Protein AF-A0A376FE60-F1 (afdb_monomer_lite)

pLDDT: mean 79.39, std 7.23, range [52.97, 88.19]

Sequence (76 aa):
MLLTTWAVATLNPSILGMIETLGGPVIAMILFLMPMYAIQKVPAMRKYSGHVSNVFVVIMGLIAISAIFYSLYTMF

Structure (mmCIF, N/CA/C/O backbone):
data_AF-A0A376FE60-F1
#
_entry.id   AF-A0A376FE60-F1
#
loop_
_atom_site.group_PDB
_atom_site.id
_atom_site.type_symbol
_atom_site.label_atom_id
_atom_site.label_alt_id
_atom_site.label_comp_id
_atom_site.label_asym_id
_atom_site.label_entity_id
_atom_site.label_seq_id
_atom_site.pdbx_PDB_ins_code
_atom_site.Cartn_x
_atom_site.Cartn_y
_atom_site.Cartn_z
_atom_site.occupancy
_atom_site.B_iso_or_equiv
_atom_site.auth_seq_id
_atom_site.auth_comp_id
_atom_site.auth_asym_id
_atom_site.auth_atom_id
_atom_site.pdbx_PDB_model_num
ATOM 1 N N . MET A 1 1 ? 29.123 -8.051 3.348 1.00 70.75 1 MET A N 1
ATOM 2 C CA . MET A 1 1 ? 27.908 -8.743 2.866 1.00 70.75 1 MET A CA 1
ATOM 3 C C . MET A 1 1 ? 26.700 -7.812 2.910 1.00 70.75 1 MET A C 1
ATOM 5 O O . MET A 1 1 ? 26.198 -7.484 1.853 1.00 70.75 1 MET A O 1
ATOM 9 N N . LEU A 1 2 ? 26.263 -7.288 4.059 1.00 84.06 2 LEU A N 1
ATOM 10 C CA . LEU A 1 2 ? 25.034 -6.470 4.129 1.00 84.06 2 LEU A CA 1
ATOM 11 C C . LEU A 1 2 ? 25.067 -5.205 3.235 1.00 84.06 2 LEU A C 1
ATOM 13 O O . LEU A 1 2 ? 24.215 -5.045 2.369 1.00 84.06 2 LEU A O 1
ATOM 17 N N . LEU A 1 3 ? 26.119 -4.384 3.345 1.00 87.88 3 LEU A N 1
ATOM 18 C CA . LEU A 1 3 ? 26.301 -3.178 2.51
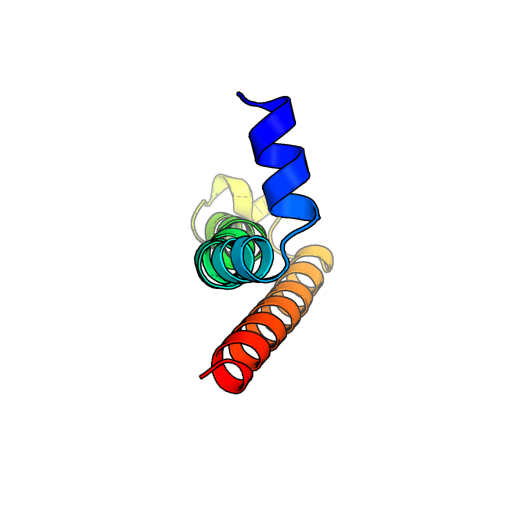5 1.00 87.88 3 LEU A CA 1
ATOM 19 C C . LEU A 1 3 ? 26.470 -3.487 1.020 1.00 87.88 3 LEU A C 1
ATOM 21 O O . LEU A 1 3 ? 25.902 -2.805 0.173 1.00 87.88 3 LEU A O 1
ATOM 25 N N . THR A 1 4 ? 27.224 -4.541 0.693 1.00 84.81 4 THR A N 1
ATOM 26 C CA . THR A 1 4 ? 27.459 -4.962 -0.695 1.00 84.81 4 THR A CA 1
ATOM 27 C C . THR A 1 4 ? 26.182 -5.486 -1.351 1.00 84.81 4 THR A C 1
ATOM 29 O O . THR A 1 4 ? 25.928 -5.175 -2.507 1.00 84.81 4 THR A O 1
ATOM 32 N N . THR A 1 5 ? 25.345 -6.230 -0.620 1.00 85.69 5 THR A N 1
ATOM 33 C CA . THR A 1 5 ? 24.080 -6.765 -1.164 1.00 85.69 5 THR A CA 1
ATOM 34 C C . THR A 1 5 ? 23.027 -5.668 -1.312 1.00 85.69 5 THR A C 1
ATOM 36 O O . THR A 1 5 ? 22.315 -5.645 -2.308 1.00 85.69 5 THR A O 1
ATOM 39 N N . TRP A 1 6 ? 22.965 -4.719 -0.371 1.00 86.44 6 TRP A N 1
ATOM 40 C CA . TRP A 1 6 ? 22.080 -3.553 -0.461 1.00 86.44 6 TRP A CA 1
ATOM 41 C C . TRP A 1 6 ? 22.404 -2.665 -1.670 1.00 86.44 6 TRP A C 1
ATOM 43 O O . TRP A 1 6 ? 21.507 -2.308 -2.436 1.00 86.44 6 TRP A O 1
ATOM 53 N N . ALA A 1 7 ? 23.688 -2.364 -1.888 1.00 88.19 7 ALA A N 1
ATOM 54 C CA . ALA A 1 7 ? 24.126 -1.575 -3.037 1.00 88.19 7 ALA A CA 1
ATOM 55 C C . ALA A 1 7 ? 23.779 -2.260 -4.371 1.00 88.19 7 ALA A C 1
ATOM 57 O O . ALA A 1 7 ? 23.216 -1.627 -5.262 1.00 88.19 7 ALA A O 1
ATOM 58 N N . VAL A 1 8 ? 24.047 -3.567 -4.493 1.00 86.19 8 VAL A N 1
ATOM 59 C CA . VAL A 1 8 ? 23.724 -4.
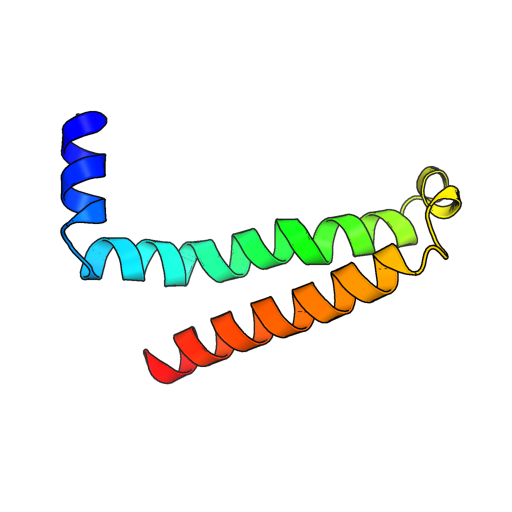343 -5.704 1.00 86.19 8 VAL A CA 1
ATOM 60 C C . VAL A 1 8 ? 22.213 -4.431 -5.935 1.00 86.19 8 VAL A C 1
ATOM 62 O O . VAL A 1 8 ? 21.768 -4.276 -7.068 1.00 86.19 8 VAL A O 1
ATOM 65 N N . ALA A 1 9 ? 21.417 -4.630 -4.881 1.00 83.38 9 ALA A N 1
ATOM 66 C CA . ALA A 1 9 ? 19.959 -4.682 -4.986 1.00 83.38 9 ALA A CA 1
ATOM 67 C C . ALA A 1 9 ? 19.346 -3.336 -5.406 1.00 83.38 9 ALA A C 1
ATOM 69 O O . ALA A 1 9 ? 18.356 -3.322 -6.127 1.00 83.38 9 ALA A O 1
ATOM 70 N N . THR A 1 10 ? 19.945 -2.215 -4.992 1.00 82.69 10 THR A N 1
ATOM 71 C CA . THR A 1 10 ? 19.469 -0.867 -5.351 1.00 82.69 10 THR A CA 1
ATOM 72 C C . THR A 1 10 ? 19.840 -0.500 -6.791 1.00 82.69 10 THR A C 1
ATOM 74 O O . THR A 1 10 ? 19.059 0.137 -7.490 1.00 82.69 10 THR A O 1
ATOM 77 N N . LEU A 1 11 ? 21.027 -0.908 -7.251 1.00 85.94 11 LEU A N 1
ATOM 78 C CA . LEU A 1 11 ? 21.514 -0.618 -8.605 1.00 85.94 11 LEU A CA 1
ATOM 79 C C . LEU A 1 11 ? 20.955 -1.567 -9.673 1.00 85.94 11 LEU A C 1
ATOM 81 O O . LEU A 1 11 ? 20.969 -1.218 -10.851 1.00 85.94 11 LEU A O 1
ATOM 85 N N . ASN A 1 12 ? 20.492 -2.762 -9.293 1.00 84.56 12 ASN A N 1
ATOM 86 C CA . ASN A 1 12 ? 19.954 -3.741 -10.231 1.00 84.56 12 ASN A CA 1
ATOM 87 C C . ASN A 1 12 ? 18.412 -3.754 -10.202 1.00 84.56 12 ASN A C 1
ATOM 89 O O . ASN A 1 12 ? 17.826 -4.387 -9.317 1.00 84.56 12 ASN A O 1
ATOM 93 N N . PRO A 1 13 ? 17.738 -3.122 -11.184 1.00 75.50 13 PRO A N 1
ATOM 94 C CA . PRO A 1 13 ? 16.280 -2.993 -11.193 1.00 75.50 13 PRO A CA 1
ATOM 95 C C . PRO A 1 13 ? 15.543 -4.340 -11.236 1.00 75.50 13 PRO A C 1
ATOM 97 O O . PRO A 1 13 ? 14.400 -4.417 -10.798 1.00 75.50 13 PRO A O 1
ATOM 100 N N . SER A 1 14 ? 16.191 -5.421 -11.689 1.00 82.25 14 SER A N 1
ATOM 101 C CA . SER A 1 14 ? 15.592 -6.764 -11.671 1.00 82.25 14 SER A CA 1
ATOM 102 C C . SER A 1 14 ? 15.415 -7.324 -10.254 1.00 82.25 14 SER A C 1
ATOM 104 O O . SER A 1 14 ? 14.387 -7.926 -9.954 1.00 82.25 14 SER A O 1
ATOM 106 N N . ILE A 1 15 ? 16.383 -7.091 -9.359 1.00 83.44 15 ILE A N 1
ATOM 107 C CA . ILE A 1 15 ? 16.328 -7.561 -7.968 1.00 83.44 15 ILE A CA 1
ATOM 108 C C . ILE A 1 15 ? 15.310 -6.728 -7.194 1.00 83.44 15 ILE A C 1
ATOM 110 O O . ILE A 1 15 ? 14.500 -7.284 -6.454 1.00 83.44 15 ILE A O 1
ATOM 114 N N . LEU A 1 16 ? 15.322 -5.408 -7.400 1.00 82.12 16 LEU A N 1
ATOM 115 C CA . LEU A 1 16 ? 14.346 -4.511 -6.791 1.00 82.12 16 LEU A CA 1
ATOM 116 C C . LEU A 1 16 ? 12.918 -4.872 -7.221 1.00 82.12 16 LEU A C 1
ATOM 118 O O . LEU A 1 16 ? 12.063 -5.068 -6.361 1.00 82.12 16 LEU A O 1
ATOM 122 N N . GLY A 1 17 ? 12.685 -5.085 -8.520 1.00 80.12 17 GLY A N 1
ATOM 123 C CA . GLY A 1 17 ? 11.381 -5.513 -9.031 1.00 80.12 17 GLY A CA 1
ATOM 124 C C . GLY A 1 17 ? 10.944 -6.885 -8.504 1.00 80.12 17 GLY A C 1
ATOM 125 O O . GLY A 1 17 ? 9.766 -7.094 -8.218 1.00 80.12 17 GLY A O 1
ATOM 126 N N . MET A 1 18 ? 11.877 -7.819 -8.286 1.00 82.44 18 MET A N 1
ATOM 127 C CA . MET A 1 18 ? 11.567 -9.118 -7.669 1.00 82.44 18 MET A CA 1
ATOM 128 C C . MET A 1 18 ? 11.144 -8.973 -6.195 1.00 82.44 18 MET A C 1
ATOM 130 O O . MET A 1 18 ? 10.249 -9.677 -5.727 1.00 82.44 18 MET A O 1
ATOM 134 N N . ILE A 1 19 ? 11.755 -8.041 -5.456 1.00 84.31 19 ILE A N 1
ATOM 135 C CA . ILE A 1 19 ? 11.365 -7.722 -4.074 1.00 84.31 19 ILE A CA 1
ATOM 136 C C . ILE A 1 19 ? 9.999 -7.033 -4.050 1.00 84.31 19 ILE A C 1
ATOM 138 O O . ILE A 1 19 ? 9.167 -7.363 -3.207 1.00 84.31 19 ILE A O 1
ATOM 142 N N . GLU A 1 20 ? 9.741 -6.103 -4.967 1.00 81.81 20 GLU A N 1
ATOM 143 C CA . GLU A 1 20 ? 8.468 -5.380 -5.042 1.00 81.81 20 GLU A CA 1
ATOM 144 C C . GLU A 1 20 ? 7.300 -6.288 -5.440 1.00 81.81 20 GLU A C 1
ATOM 146 O O . GLU A 1 20 ? 6.230 -6.203 -4.841 1.00 81.81 20 GLU A O 1
ATOM 151 N N . THR A 1 21 ? 7.500 -7.205 -6.385 1.00 80.88 21 THR A N 1
ATOM 152 C CA . THR A 1 21 ? 6.454 -8.149 -6.816 1.00 80.88 21 THR A CA 1
ATOM 153 C C . THR A 1 21 ? 6.077 -9.158 -5.736 1.00 80.88 21 THR A C 1
ATOM 155 O O . THR A 1 21 ? 4.895 -9.451 -5.560 1.00 80.88 21 THR A O 1
ATOM 158 N N . LEU A 1 22 ? 7.054 -9.673 -4.983 1.00 80.94 22 LEU A N 1
ATOM 159 C CA . LEU A 1 22 ? 6.809 -10.644 -3.910 1.00 80.94 22 LEU A CA 1
ATOM 160 C C . LEU A 1 22 ? 6.406 -9.973 -2.589 1.00 80.94 22 LEU A C 1
ATOM 162 O O . LEU A 1 22 ? 5.488 -10.425 -1.903 1.00 80.94 22 LEU A O 1
ATOM 166 N N . GLY A 1 23 ? 7.104 -8.904 -2.212 1.00 81.81 23 GLY A N 1
ATOM 167 C CA . GLY A 1 23 ? 6.943 -8.220 -0.931 1.00 81.81 23 GLY A CA 1
ATOM 168 C C . GLY A 1 23 ? 5.862 -7.143 -0.941 1.00 81.81 23 GLY A C 1
ATOM 169 O O . GLY A 1 23 ? 5.170 -6.976 0.062 1.00 81.81 23 GLY A O 1
ATOM 170 N N . GLY A 1 24 ? 5.672 -6.444 -2.061 1.00 82.75 24 GLY A N 1
ATOM 171 C CA . GLY A 1 24 ? 4.722 -5.337 -2.192 1.00 82.75 24 GLY A CA 1
ATOM 172 C C . GLY A 1 24 ? 3.291 -5.710 -1.795 1.00 82.75 24 GLY A C 1
ATOM 173 O O . GLY A 1 24 ? 2.746 -5.070 -0.890 1.00 82.75 24 GLY A O 1
ATOM 174 N N . PRO A 1 25 ? 2.685 -6.768 -2.374 1.00 81.38 25 PRO A N 1
ATOM 175 C CA . PRO A 1 25 ? 1.321 -7.171 -2.030 1.00 81.38 25 PRO A CA 1
ATOM 176 C C . PRO A 1 25 ? 1.168 -7.530 -0.547 1.00 81.38 25 PRO A C 1
ATOM 178 O O . PRO A 1 25 ? 0.203 -7.127 0.104 1.00 81.38 25 PRO A O 1
ATOM 181 N N . VAL A 1 26 ? 2.139 -8.262 0.007 1.00 85.00 2
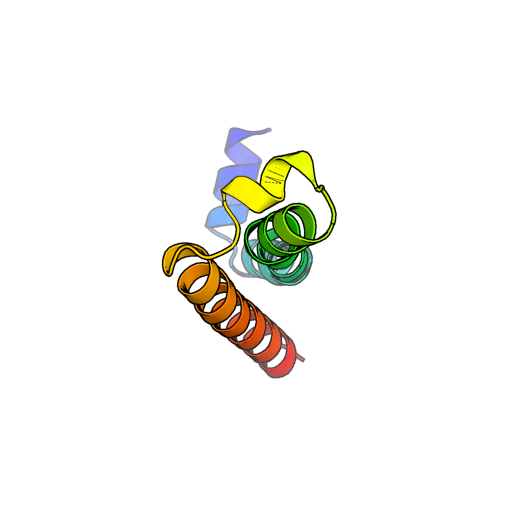6 VAL A N 1
ATOM 182 C CA . VAL A 1 26 ? 2.114 -8.731 1.400 1.00 85.00 26 VAL A CA 1
ATOM 183 C C . VAL A 1 26 ? 2.250 -7.561 2.372 1.00 85.00 26 VAL A C 1
ATOM 185 O O . VAL A 1 26 ? 1.452 -7.438 3.304 1.00 85.00 26 VAL A O 1
ATOM 188 N N . ILE A 1 27 ? 3.214 -6.668 2.139 1.00 87.06 27 ILE A N 1
ATOM 189 C CA . ILE A 1 27 ? 3.452 -5.492 2.983 1.00 87.06 27 ILE A CA 1
ATOM 190 C C . ILE A 1 27 ? 2.246 -4.547 2.936 1.00 87.06 27 IL
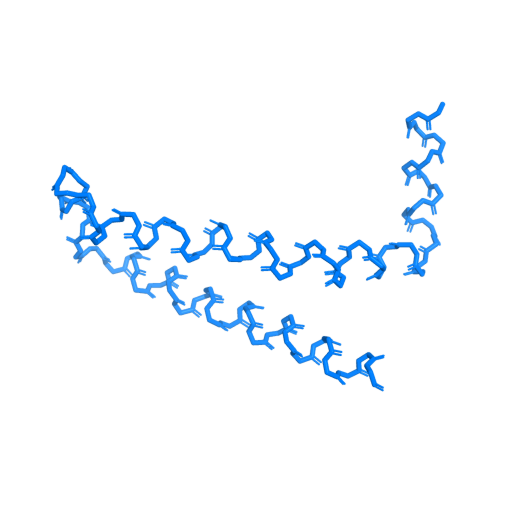E A C 1
ATOM 192 O O . ILE A 1 27 ? 1.806 -4.080 3.985 1.00 87.06 27 ILE A O 1
ATOM 196 N N . ALA A 1 28 ? 1.655 -4.312 1.760 1.00 84.94 28 ALA A N 1
ATOM 197 C CA . ALA A 1 28 ? 0.466 -3.472 1.633 1.00 84.94 28 ALA A CA 1
ATOM 198 C C . ALA A 1 28 ? -0.741 -4.054 2.386 1.00 84.94 28 ALA A C 1
ATOM 200 O O . ALA A 1 28 ? -1.437 -3.326 3.097 1.00 84.94 28 ALA A O 1
ATOM 201 N N . MET A 1 29 ? -0.969 -5.369 2.308 1.00 84.31 29 MET A N 1
ATOM 202 C CA . MET A 1 29 ? -2.035 -6.017 3.079 1.00 84.31 29 MET A CA 1
ATOM 203 C C . MET A 1 29 ? -1.816 -5.890 4.592 1.00 84.31 29 MET A C 1
ATOM 205 O O . MET A 1 29 ? -2.764 -5.609 5.330 1.00 84.31 29 MET A O 1
ATOM 209 N N . ILE A 1 30 ? -0.580 -6.054 5.066 1.00 86.19 30 ILE A N 1
ATOM 210 C CA . ILE A 1 30 ? -0.257 -5.925 6.493 1.00 86.19 30 ILE A CA 1
ATOM 211 C C . ILE A 1 30 ? -0.408 -4.472 6.959 1.00 86.19 30 ILE A C 1
ATOM 213 O O . ILE A 1 30 ? -0.995 -4.228 8.007 1.00 86.19 30 ILE A O 1
ATOM 217 N N . LEU A 1 31 ? 0.081 -3.498 6.194 1.00 84.50 31 LEU A N 1
ATOM 218 C CA . LEU A 1 31 ? 0.049 -2.094 6.608 1.00 84.50 31 LEU A CA 1
ATOM 219 C C . LEU A 1 31 ? -1.347 -1.473 6.520 1.00 84.50 31 LEU A C 1
ATOM 221 O O . LEU A 1 31 ? -1.699 -0.671 7.381 1.00 84.50 31 LEU A O 1
ATOM 225 N N . PHE A 1 32 ? -2.147 -1.834 5.513 1.00 81.44 32 PHE A N 1
ATOM 226 C CA . PHE A 1 32 ? -3.442 -1.191 5.276 1.00 81.44 32 PHE A CA 1
ATOM 227 C C . PHE A 1 32 ? -4.644 -2.038 5.707 1.00 81.44 32 PHE A C 1
ATOM 229 O O . PHE A 1 32 ? -5.568 -1.516 6.333 1.00 81.44 32 PHE A O 1
ATOM 236 N N . LEU A 1 33 ? -4.659 -3.342 5.406 1.00 79.44 33 LEU A N 1
ATOM 237 C
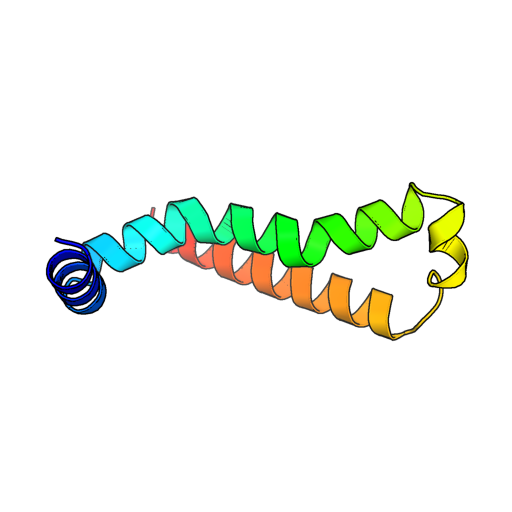 CA . LEU A 1 33 ? -5.815 -4.202 5.692 1.00 79.44 33 LEU A CA 1
ATOM 238 C C . LEU A 1 33 ? -5.831 -4.702 7.140 1.00 79.44 33 LEU A C 1
ATOM 240 O O . LEU A 1 33 ? -6.881 -4.690 7.784 1.00 79.44 33 LEU A O 1
ATOM 244 N N . MET A 1 34 ? -4.682 -5.138 7.665 1.00 83.50 34 MET A N 1
ATOM 245 C CA . MET A 1 34 ? -4.582 -5.702 9.016 1.00 83.50 34 MET A CA 1
ATOM 246 C C . MET A 1 34 ? -5.078 -4.758 10.124 1.00 83.50 34 MET A C 1
ATOM 248 O O . MET A 1 34 ? -5.888 -5.215 10.933 1.00 83.50 34 MET A O 1
ATOM 252 N N . PRO A 1 35 ? -4.675 -3.472 10.197 1.00 76.94 35 PRO A N 1
ATOM 253 C CA . PRO A 1 35 ? -5.158 -2.587 11.260 1.00 76.94 35 PRO A CA 1
ATOM 254 C C . PRO A 1 35 ? -6.669 -2.357 11.173 1.00 76.94 35 PRO A C 1
ATOM 256 O O . PRO A 1 35 ? -7.365 -2.371 12.188 1.00 76.94 35 PRO A O 1
ATOM 259 N N . MET A 1 36 ? -7.200 -2.234 9.957 1.00 79.06 36 MET A N 1
ATOM 260 C CA . MET A 1 36 ? -8.628 -2.043 9.718 1.00 79.06 36 MET A CA 1
ATOM 261 C C . MET A 1 36 ? -9.454 -3.271 10.106 1.00 79.06 36 MET A C 1
ATOM 263 O O . MET A 1 36 ? -10.490 -3.145 10.764 1.00 79.06 36 MET A O 1
ATOM 267 N N . TYR A 1 37 ? -8.956 -4.464 9.782 1.00 79.81 37 TYR A N 1
ATOM 268 C CA . TYR A 1 37 ? -9.548 -5.724 10.221 1.00 79.81 37 TYR A CA 1
ATOM 269 C C . TYR A 1 37 ? -9.484 -5.886 11.747 1.00 79.81 37 TYR A C 1
ATOM 271 O O . TYR A 1 37 ? -10.461 -6.294 12.381 1.00 79.81 37 TYR A O 1
ATOM 279 N N . ALA A 1 38 ? -8.356 -5.522 12.360 1.00 79.75 38 ALA A N 1
ATOM 280 C CA . ALA A 1 38 ? -8.153 -5.633 13.799 1.00 79.75 38 ALA A CA 1
ATOM 281 C C . ALA A 1 38 ? -9.109 -4.725 14.593 1.00 79.75 38 ALA A C 1
ATOM 283 O O . ALA A 1 38 ? -9.674 -5.169 15.594 1.00 79.75 38 ALA A O 1
ATOM 284 N N . ILE A 1 39 ? -9.364 -3.499 14.120 1.00 76.94 39 ILE A N 1
ATOM 285 C CA . ILE A 1 39 ? -10.321 -2.565 14.741 1.00 76.94 39 ILE A CA 1
ATOM 286 C C . ILE A 1 39 ? -11.752 -3.130 14.745 1.00 76.94 39 ILE A C 1
ATOM 288 O O . ILE A 1 39 ? -12.492 -2.916 15.707 1.00 76.94 39 ILE A O 1
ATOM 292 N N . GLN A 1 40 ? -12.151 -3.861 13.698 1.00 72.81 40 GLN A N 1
——————
◆ **ASSIGNED TASK**:
Your answer must consist solely of the lines above between the line holding "ATOM 138 O O" and the line holding "ATOM 144 C C", inclusive, copied exactly.

◆ **RESPONSE BELOW**:
ATOM 138 O O . ILE A 1 19 ? 9.167 -7.363 -3.207 1.00 84.31 19 ILE A O 1
ATOM 142 N N . GLU A 1 20 ? 9.741 -6.103 -4.967 1.00 81.81 20 GLU A N 1
ATOM 143 C CA . GLU A 1 20 ? 8.468 -5.380 -5.042 1.00 81.81 20 GLU A CA 1
ATOM 144 C C . GLU A 1 20 ? 7.300 -6.288 -5.440 1.00 81.81 20 GLU A C 1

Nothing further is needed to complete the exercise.